Thank you for your inspiration

I've had more than one disability, & I've let them define me as disabled. Your attitude has given me a new perspective. Thank God I'm no longer in need of a wheelchair & use my walker occasionally with a cane. Part of my problem has been no definitive diagnosis. I do have severe scoliosis, but doctors were saying it's all in my head. Then, once I was able to walk with intense physical therapy (still can't work), I developed eye, facial & neck spasms which affect my reading & writing. They are forms of a rare disease called Dystonia. I ended up depressed & feeling sorry for myself. I'm dependent on my current husband. Not lucky to have more than one child due to hysterectomy for severe fibroids. Now I'm in my 60s & I feel life has passed me by. I've had anger towards Hashem & myself. Your attitude has given me hope. For some reason Hashem has given us our disabilities as challenges. Reading how you have chosen not to let it define who you are is so refreshing. I too would be interested in a blog or other writing. I definitely need the chizuk you have shown me. Thank you for putting it all in a new light. "I am not my disability. I am more that that". May Hashem continue to bless you.
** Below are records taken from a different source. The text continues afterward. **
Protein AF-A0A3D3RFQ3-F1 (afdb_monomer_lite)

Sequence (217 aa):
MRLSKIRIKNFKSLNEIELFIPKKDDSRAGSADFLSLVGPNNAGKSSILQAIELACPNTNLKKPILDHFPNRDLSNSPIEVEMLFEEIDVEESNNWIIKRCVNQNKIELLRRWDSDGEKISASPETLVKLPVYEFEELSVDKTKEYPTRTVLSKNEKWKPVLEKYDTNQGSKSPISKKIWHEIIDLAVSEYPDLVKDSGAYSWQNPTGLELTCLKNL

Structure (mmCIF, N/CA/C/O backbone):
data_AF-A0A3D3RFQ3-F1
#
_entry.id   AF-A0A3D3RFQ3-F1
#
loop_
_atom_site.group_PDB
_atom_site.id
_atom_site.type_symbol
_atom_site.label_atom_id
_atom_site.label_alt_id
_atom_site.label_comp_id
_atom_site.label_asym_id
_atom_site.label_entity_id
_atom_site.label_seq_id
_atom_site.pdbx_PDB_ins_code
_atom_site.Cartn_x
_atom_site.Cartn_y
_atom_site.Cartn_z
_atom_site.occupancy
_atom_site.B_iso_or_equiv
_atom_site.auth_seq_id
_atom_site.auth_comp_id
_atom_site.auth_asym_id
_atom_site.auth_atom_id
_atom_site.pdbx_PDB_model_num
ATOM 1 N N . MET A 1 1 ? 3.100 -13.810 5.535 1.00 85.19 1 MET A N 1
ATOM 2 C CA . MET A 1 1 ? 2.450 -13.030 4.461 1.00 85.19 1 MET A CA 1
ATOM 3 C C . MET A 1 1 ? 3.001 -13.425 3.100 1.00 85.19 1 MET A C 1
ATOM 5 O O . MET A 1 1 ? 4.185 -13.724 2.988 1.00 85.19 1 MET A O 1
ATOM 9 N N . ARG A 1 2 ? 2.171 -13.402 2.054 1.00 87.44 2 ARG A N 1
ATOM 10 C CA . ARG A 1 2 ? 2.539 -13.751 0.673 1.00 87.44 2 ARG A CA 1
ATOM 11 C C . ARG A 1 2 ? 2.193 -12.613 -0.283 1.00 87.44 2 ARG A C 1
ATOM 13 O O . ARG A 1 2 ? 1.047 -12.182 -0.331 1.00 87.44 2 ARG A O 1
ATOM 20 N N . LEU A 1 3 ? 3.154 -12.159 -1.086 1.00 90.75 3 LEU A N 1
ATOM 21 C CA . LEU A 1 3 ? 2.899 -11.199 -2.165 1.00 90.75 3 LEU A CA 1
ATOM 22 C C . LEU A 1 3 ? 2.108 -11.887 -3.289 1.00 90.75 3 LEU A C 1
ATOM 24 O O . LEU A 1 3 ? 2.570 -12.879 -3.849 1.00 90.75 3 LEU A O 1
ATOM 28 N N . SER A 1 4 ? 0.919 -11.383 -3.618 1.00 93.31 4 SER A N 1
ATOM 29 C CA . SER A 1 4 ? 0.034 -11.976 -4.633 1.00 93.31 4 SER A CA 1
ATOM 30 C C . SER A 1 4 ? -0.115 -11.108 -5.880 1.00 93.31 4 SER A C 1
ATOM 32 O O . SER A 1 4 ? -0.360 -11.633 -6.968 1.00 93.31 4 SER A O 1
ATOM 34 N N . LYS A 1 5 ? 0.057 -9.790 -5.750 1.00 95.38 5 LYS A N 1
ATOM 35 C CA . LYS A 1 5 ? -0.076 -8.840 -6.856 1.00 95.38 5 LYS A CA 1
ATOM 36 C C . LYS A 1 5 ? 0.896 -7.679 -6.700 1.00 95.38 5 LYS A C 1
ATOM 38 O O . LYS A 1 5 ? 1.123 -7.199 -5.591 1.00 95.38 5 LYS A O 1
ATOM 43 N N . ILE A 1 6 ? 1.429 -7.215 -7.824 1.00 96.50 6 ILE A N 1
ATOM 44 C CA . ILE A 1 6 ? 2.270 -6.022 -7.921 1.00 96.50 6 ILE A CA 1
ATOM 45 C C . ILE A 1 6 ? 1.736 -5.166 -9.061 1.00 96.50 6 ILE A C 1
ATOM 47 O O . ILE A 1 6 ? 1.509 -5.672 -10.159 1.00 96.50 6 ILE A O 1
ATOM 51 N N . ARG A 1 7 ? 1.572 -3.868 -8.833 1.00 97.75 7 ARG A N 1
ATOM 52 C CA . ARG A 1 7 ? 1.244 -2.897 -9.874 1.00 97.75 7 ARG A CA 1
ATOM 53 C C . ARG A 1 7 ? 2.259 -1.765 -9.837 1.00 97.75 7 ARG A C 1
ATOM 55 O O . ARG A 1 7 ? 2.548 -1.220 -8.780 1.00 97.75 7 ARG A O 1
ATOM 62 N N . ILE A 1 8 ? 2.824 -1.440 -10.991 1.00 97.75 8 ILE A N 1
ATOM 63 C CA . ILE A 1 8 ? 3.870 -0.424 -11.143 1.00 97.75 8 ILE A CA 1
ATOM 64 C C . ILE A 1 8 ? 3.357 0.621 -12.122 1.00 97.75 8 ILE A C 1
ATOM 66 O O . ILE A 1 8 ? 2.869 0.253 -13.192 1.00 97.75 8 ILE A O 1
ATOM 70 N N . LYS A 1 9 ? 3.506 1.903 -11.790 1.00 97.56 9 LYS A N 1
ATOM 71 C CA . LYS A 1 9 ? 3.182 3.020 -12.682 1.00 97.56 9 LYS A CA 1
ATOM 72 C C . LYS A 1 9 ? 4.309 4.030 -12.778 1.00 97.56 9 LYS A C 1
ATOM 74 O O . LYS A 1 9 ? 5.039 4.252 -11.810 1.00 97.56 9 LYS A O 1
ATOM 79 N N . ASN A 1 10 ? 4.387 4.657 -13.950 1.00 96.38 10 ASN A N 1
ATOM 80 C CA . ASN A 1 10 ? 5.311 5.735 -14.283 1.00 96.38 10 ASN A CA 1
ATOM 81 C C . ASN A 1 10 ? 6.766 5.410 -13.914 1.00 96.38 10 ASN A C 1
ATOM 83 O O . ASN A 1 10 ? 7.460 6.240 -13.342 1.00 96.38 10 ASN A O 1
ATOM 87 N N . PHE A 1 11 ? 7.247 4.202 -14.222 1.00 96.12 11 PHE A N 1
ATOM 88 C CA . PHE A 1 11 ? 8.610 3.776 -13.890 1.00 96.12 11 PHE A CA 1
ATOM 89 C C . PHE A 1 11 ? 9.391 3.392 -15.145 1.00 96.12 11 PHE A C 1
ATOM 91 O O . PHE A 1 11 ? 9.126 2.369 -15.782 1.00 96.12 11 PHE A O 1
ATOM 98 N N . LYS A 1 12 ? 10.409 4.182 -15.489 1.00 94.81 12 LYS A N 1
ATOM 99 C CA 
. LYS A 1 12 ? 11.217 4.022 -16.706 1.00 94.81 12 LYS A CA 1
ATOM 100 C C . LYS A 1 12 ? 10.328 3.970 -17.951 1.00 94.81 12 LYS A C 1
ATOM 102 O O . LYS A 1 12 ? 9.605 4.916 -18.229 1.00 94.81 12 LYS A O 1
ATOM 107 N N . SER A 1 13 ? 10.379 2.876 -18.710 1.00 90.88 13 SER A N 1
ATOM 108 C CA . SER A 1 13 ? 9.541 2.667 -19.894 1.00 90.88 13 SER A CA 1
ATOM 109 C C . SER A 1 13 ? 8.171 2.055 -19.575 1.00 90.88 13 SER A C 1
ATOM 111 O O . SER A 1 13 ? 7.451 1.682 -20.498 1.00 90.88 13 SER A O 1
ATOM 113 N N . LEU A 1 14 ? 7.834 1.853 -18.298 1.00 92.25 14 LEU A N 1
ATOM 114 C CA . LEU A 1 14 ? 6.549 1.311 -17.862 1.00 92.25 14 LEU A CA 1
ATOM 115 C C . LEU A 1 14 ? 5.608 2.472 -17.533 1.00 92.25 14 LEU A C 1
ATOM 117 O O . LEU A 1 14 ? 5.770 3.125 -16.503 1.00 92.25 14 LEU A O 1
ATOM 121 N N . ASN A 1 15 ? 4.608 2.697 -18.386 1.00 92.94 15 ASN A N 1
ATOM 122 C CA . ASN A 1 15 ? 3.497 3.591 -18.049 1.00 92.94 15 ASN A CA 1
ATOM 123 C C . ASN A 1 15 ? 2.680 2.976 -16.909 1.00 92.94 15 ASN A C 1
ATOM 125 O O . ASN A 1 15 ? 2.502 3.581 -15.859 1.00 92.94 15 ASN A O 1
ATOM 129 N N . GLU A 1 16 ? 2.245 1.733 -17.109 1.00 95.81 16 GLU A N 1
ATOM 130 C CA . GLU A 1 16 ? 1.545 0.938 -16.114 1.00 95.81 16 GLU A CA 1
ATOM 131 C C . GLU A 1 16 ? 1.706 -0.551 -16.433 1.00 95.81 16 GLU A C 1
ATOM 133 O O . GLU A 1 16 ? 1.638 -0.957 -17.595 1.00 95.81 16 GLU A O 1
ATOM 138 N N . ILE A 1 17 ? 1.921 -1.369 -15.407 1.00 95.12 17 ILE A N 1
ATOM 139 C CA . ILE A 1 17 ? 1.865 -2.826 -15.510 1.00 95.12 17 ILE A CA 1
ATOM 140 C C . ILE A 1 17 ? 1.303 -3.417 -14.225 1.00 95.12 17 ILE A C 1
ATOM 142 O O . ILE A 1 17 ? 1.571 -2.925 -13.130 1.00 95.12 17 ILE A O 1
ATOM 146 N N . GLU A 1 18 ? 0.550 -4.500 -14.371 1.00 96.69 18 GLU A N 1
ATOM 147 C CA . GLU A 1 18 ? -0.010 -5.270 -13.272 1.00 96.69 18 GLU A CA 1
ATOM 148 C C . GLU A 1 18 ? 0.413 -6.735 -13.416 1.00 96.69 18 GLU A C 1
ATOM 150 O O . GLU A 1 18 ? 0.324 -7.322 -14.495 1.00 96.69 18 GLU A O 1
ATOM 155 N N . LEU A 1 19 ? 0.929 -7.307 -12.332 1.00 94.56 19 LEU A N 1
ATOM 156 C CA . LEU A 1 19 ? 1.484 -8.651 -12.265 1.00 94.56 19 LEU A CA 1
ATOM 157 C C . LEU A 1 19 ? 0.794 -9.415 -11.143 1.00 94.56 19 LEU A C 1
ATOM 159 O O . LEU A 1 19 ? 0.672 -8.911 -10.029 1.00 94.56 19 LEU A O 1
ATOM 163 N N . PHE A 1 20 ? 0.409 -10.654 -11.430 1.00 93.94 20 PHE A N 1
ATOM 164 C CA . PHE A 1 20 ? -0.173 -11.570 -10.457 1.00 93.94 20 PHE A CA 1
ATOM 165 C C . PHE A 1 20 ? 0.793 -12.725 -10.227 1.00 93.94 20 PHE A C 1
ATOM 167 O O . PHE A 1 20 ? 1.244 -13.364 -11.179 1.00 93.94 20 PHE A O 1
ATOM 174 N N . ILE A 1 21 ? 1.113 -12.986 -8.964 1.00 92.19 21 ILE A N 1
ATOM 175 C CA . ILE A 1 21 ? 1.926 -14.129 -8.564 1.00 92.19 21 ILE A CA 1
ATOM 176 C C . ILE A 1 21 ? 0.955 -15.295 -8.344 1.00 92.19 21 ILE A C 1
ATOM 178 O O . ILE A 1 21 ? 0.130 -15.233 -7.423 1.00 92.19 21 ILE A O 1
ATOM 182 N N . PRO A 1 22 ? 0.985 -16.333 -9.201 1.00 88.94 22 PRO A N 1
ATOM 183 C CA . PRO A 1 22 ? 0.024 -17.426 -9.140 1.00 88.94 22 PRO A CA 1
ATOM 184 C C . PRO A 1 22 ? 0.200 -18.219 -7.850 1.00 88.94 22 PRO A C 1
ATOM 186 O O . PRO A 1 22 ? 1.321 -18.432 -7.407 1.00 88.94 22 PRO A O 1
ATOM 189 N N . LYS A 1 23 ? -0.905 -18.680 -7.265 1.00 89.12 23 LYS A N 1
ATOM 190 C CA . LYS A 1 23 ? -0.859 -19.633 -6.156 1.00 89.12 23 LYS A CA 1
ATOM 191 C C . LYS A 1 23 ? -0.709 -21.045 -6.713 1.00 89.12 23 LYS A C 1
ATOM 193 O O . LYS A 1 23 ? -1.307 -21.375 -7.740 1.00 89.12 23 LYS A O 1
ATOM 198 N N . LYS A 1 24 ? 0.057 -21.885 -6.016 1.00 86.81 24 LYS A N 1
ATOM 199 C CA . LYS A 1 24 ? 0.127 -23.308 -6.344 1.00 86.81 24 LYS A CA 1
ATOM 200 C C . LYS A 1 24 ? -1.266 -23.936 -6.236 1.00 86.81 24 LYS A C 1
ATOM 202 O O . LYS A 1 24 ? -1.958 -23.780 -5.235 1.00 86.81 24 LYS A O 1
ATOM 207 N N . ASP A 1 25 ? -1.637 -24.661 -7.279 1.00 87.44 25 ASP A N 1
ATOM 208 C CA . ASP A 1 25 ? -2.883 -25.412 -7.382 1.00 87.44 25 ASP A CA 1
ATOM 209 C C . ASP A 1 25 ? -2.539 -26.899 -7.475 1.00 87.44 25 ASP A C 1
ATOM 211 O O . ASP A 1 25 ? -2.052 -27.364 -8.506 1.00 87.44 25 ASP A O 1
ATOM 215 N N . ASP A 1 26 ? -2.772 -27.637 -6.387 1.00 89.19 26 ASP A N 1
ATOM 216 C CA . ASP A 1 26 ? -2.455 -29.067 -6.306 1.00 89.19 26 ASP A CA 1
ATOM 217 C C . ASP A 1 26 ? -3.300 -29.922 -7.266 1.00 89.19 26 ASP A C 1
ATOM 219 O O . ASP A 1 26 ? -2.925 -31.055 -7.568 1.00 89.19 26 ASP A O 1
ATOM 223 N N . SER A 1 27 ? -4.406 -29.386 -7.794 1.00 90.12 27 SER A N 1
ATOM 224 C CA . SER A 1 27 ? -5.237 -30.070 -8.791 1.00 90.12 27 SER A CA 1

(9) anonymous, June 17, 2017 6:47 PM

your final statement says it all...

For the past 11 1/2 years, I have been unable to work for various and assorted illnesses and injuries. I have always prided myself in my ability to articulate what is on my mind or how I feel but it was not until I read your piece that I was not articulating how 'I truly feel about my conditions...your final statement put everything into perspective and said it just the way I needed it to so I could say it to others!

I hope you don't mind if I use it as my signature for my emails; of course, I have attributed it to you and gave you credit for it!

(8) Theodore C. Friedman MD PhD, June 16, 2017 11:22 PM

Person with diabetes

I agree with Ms. Thaler. In fact the American Diabetes Association recommends saying someone is a "person with diabetes" and not a "diabetic", because their disease does not define them.